# Bar Oil in the Gas Tank: Help Please!



## Mass. Wine Guy (Mar 14, 2009)

What a fool, I know. I never made this mistake before, but today I put bar oil into my Jonsered's gasoline tank. I realized what happened before I ran the saw, so I drained all I could from the oil tank. What should I do now?

Thank you very much.


----------



## LLigetfa (Mar 14, 2009)

Mass. Wine Guy said:
			
		

> ... so I drained all I could from the *oil *tank. What should I do now?


Drain the GAS tank.


----------



## Mass. Wine Guy (Mar 14, 2009)

Ah yes. I meant to say I drained the gas tank.


----------



## LLigetfa (Mar 14, 2009)

OK, problem solved.  Bet you don't make that mistake again.


----------



## JeffRey30747 (Mar 14, 2009)

I see that there are no replies to this one yet so I'll put in my two cents based solely on opinion.
I would rinse it out with about 1/4 tank of your normal fuel mix, discard and then add a full tank of fuel and run this tank full without idling unnecessarily to try to minimize the chance of fouling the plug. It's always a good idea to have a spare plug on hand for any of your small engines, especially if you live some distance away from a retailer that would have them in stock.


----------



## Mass. Wine Guy (Mar 14, 2009)

Thanks so much, LL and Jeff. I think I'll play it safe and rinse it with a 1/4 tank of mixed gas. The oil tank is clearly marked as "Chain Oil."


----------



## TMonter (Mar 14, 2009)

I've done that on my Husky and just rinsed the tank out with gas, dumped the gas and refilled the tank.


----------



## Cutter (Mar 14, 2009)

Yep I  have done it just the other way around gas in oil.  
Mass. Wine Guy Does this mean your makin wine up your way? I do fruit wines here in Kansas.


----------



## BrotherBart (Mar 14, 2009)

Put some fuel mix in it and go cut some wood.


----------



## Mass. Wine Guy (Mar 14, 2009)

I rinsed the gas tank with fresh fuell mix, emptied and refilled it. My saw started but died a few times when I let the throttle out so I just let it idle for a couple of minutes, then gunned it. That seemed to do the trick, though I didn't restart it after I cut a small log and shut it off.

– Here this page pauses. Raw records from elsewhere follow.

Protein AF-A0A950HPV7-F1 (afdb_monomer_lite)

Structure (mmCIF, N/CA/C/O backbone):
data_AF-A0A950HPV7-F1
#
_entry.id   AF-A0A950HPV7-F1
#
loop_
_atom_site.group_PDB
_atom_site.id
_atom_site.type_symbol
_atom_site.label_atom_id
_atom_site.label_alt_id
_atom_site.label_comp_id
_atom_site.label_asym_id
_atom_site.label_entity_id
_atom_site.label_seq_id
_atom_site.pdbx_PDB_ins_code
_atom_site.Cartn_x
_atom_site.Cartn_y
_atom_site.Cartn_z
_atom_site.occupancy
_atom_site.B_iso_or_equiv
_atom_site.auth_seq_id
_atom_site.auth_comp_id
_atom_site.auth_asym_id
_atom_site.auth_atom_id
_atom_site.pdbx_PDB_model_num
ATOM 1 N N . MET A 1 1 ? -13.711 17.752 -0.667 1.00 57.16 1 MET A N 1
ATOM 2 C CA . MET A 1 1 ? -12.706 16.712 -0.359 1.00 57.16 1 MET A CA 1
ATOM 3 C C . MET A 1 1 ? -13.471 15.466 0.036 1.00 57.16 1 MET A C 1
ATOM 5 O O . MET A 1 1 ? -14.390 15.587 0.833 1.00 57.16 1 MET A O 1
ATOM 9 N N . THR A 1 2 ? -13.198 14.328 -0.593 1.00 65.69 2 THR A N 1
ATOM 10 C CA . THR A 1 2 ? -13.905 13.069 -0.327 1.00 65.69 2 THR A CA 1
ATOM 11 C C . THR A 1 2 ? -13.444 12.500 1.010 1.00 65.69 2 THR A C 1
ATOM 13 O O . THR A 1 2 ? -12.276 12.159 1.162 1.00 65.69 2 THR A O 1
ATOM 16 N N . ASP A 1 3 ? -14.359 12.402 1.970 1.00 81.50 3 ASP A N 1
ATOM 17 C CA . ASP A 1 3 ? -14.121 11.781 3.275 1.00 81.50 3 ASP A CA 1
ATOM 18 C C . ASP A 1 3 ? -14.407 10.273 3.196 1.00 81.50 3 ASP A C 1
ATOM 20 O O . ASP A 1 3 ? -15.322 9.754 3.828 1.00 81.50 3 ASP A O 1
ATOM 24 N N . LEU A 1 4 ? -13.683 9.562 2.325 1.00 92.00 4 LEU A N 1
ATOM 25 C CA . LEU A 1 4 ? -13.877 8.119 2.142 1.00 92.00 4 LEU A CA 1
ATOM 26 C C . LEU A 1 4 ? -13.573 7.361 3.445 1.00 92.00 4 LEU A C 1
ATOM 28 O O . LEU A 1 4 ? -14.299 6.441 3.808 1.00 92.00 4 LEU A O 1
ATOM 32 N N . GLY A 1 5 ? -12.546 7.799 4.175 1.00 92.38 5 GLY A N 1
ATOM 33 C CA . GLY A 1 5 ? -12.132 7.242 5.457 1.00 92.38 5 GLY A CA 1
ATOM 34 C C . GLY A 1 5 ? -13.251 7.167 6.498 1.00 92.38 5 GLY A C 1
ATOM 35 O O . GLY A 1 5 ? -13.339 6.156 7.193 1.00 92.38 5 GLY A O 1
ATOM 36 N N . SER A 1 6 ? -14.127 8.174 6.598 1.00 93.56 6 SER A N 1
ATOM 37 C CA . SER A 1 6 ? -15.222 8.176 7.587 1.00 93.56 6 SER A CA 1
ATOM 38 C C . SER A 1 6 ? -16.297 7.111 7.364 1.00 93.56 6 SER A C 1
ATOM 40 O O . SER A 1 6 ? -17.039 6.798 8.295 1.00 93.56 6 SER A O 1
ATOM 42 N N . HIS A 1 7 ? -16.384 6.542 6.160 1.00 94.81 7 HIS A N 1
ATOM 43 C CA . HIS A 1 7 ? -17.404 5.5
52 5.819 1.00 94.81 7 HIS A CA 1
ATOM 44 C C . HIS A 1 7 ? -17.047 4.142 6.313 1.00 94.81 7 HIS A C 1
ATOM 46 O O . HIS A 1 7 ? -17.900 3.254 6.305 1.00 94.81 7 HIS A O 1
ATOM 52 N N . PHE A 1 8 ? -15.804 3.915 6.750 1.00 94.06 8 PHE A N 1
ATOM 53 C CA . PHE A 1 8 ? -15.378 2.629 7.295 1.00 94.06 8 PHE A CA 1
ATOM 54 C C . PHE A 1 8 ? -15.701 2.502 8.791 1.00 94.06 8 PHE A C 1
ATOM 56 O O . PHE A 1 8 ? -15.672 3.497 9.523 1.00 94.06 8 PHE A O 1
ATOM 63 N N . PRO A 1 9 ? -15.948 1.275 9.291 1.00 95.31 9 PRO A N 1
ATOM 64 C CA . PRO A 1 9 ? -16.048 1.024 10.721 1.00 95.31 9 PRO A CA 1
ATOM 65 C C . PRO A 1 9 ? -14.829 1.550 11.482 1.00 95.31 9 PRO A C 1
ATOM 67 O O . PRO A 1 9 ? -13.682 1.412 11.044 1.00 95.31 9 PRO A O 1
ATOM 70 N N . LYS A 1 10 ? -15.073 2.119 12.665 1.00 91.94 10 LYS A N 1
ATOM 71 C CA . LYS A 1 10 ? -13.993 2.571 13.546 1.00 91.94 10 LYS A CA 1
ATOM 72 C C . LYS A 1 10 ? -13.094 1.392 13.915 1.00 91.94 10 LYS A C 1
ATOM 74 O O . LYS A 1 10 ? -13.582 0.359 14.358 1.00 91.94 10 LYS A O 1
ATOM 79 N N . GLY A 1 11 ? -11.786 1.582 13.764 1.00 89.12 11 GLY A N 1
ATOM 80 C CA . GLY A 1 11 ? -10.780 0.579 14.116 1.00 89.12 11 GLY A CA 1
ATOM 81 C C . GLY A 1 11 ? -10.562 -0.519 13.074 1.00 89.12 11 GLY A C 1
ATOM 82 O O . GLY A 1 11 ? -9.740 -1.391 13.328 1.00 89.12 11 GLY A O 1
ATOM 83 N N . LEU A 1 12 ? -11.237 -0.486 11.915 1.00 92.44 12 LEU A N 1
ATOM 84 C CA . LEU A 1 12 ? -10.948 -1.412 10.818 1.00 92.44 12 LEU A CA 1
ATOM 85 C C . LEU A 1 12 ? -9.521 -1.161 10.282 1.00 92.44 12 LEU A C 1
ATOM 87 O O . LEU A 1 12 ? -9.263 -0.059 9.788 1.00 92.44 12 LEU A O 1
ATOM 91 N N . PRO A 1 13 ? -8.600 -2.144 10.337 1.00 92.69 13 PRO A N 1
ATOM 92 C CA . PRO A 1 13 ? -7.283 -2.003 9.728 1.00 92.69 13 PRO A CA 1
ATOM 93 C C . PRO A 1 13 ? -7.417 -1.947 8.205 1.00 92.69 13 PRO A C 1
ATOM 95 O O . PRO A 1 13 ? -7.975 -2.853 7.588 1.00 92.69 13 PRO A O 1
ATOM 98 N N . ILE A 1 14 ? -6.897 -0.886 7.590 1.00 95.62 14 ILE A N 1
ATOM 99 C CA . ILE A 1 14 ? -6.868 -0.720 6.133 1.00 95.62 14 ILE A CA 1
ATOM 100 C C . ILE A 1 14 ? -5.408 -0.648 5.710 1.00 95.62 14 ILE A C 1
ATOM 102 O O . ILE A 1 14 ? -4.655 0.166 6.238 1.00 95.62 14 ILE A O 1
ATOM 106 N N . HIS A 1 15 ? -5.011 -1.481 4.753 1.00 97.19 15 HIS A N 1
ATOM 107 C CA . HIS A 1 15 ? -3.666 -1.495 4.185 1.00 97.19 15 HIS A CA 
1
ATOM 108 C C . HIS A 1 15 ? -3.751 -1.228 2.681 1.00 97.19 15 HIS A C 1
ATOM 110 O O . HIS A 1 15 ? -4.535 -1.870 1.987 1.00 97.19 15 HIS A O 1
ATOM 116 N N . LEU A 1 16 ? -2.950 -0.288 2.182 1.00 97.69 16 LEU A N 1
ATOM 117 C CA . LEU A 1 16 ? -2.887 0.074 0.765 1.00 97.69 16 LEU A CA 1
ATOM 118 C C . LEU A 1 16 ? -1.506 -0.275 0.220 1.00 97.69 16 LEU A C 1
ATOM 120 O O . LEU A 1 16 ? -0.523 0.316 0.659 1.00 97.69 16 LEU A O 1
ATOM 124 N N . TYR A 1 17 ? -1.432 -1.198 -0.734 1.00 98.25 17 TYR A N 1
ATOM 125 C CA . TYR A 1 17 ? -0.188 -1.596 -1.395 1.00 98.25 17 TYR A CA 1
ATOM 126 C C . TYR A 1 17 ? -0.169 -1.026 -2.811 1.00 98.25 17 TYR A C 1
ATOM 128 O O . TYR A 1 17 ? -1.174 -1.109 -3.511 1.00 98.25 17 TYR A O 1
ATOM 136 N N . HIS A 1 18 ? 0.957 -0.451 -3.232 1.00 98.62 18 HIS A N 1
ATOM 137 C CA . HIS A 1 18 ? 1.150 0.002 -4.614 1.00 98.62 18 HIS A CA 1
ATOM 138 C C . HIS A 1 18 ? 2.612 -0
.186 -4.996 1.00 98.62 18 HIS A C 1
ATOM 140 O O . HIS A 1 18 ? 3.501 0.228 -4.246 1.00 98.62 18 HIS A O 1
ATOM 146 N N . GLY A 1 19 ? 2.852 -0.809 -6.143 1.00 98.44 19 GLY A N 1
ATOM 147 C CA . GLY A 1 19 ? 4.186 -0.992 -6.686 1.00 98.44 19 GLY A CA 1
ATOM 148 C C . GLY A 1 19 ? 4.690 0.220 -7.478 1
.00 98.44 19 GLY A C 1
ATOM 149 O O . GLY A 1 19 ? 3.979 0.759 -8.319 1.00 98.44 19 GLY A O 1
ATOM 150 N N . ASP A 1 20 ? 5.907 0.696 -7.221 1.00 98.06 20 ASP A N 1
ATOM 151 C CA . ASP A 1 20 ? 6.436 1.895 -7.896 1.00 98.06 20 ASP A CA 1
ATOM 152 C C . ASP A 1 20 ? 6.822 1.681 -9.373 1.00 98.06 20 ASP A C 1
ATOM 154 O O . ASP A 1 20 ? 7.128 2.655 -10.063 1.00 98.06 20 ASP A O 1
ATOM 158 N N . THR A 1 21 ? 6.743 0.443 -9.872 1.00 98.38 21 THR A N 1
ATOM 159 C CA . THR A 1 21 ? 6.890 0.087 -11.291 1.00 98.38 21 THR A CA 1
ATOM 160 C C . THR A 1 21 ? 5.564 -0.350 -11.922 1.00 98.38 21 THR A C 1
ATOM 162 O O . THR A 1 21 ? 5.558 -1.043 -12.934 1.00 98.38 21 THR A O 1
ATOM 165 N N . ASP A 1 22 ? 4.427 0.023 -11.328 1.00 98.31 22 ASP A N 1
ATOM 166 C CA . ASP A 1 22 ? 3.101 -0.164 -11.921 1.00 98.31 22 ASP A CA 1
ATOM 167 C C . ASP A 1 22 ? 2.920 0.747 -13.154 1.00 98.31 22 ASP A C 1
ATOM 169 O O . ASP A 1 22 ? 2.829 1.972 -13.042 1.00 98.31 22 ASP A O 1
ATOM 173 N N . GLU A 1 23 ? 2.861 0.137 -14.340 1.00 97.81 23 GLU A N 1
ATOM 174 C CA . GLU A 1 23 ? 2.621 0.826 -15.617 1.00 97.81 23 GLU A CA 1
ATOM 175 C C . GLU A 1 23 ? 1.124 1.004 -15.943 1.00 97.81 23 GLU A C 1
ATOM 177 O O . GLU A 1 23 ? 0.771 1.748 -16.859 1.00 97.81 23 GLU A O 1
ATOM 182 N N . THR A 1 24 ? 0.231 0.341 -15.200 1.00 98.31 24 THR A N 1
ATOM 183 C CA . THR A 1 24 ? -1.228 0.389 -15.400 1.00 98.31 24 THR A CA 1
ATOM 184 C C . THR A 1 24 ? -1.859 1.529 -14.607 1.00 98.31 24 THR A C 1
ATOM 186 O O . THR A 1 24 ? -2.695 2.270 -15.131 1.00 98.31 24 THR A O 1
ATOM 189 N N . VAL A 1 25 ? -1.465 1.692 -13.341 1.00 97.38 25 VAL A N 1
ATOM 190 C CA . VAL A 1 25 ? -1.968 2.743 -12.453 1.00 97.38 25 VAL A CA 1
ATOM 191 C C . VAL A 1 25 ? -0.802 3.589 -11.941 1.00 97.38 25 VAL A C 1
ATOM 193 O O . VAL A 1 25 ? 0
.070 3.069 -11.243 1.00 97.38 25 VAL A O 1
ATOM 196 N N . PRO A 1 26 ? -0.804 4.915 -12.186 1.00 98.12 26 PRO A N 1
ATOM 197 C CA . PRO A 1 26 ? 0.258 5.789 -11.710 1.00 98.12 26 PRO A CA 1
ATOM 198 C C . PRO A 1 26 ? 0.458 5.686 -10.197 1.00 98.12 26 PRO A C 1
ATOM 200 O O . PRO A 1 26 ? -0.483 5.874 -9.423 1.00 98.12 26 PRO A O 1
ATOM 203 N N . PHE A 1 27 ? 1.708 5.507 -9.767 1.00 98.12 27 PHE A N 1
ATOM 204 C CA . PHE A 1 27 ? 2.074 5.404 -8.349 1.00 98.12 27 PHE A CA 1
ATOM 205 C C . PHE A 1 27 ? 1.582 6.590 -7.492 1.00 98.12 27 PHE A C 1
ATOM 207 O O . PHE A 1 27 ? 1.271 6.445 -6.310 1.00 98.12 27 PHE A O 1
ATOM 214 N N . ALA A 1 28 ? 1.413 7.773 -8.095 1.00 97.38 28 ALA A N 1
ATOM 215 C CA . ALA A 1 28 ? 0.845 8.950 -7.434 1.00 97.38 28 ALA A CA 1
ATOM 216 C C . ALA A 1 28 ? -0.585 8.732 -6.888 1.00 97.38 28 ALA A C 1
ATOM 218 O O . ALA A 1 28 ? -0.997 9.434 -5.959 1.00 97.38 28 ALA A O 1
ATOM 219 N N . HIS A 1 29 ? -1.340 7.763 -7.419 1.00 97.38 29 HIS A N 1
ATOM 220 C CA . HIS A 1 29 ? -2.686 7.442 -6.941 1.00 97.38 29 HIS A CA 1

Cutter, I write about wine. Wish I made it.


----------



## burntime (Mar 15, 2009)

My neighbor wanted to try my saw and I was just about to refill the bodily fluids.  He said I can do it!  The saw did not start and it was late, the next dxay I realized what he did.  I dumped it and refilled.  It started rough and definitely kept the skeeters away for a minute but then was fine...


----------



## Bigg_Redd (Mar 15, 2009)

Mass. Wine Guy said:
			
		

> What a fool, I know. I never made this mistake before, but today I put bar oil into my Jonsered's gasoline tank. I realized what happened before I ran the saw, so I drained all I could from the oil tank. What should I do now?
> 
> Thank you very much.



Fill the tank about half full of gas and shake your saw till your arms wear out.  Drain that gas.  Repeat.  Run as normal after that.


----------



## johnsopi (Mar 15, 2009)

I've done that. Rinsed with gas,it was fine.


----------



## madrone (Mar 16, 2009)

I'd bet that rinsing is unnecessary.


----------



## Bigg_Redd (Mar 16, 2009)

madrone said:
			
		

> I'd bet that rinsing is unnecessary.



You're probably right, but I'd do it


----------



## kevin j (Mar 16, 2009)

thankful for small blessings. usually the story is that the neighbor put straight gas in the right tank, in the borrowed saw, and it ran fine for a few minutes, then..........


----------



## Shari (Mar 17, 2009)

I had a group of boy scouts out here last fall to 'help'.  Once one of them saw the log splitter, that's all he was interested.  While I was distracted with some other project he went and dumped hydraulic fluid in the log splitter's gas tank.  We didn't use the splitter that day and luckily my husband 'thought' he''d seen the boy add the oil to the gas tank.  We checked it out the next day, sure enough, oil in the gas tank.  I drained the tank and stuck a rag inside the tank to wipe out what didn't drain out.  Filled it up partially with gas (oil floats) and dipped another clean rag in to get the floating oil, drained the tank again. wiped it out again.  Filled it up 1/2 way and then gave it a start.  Ran a little rich for a couple of minutes and then it was fine.  PS  We never said anything to the scout leaders about this but then again they haven't shown up to 'help' again either.  The way we look at is "Boys will be boys" (we raised 3 of them so we know) and there was no harm nor foul done.

Shari


----------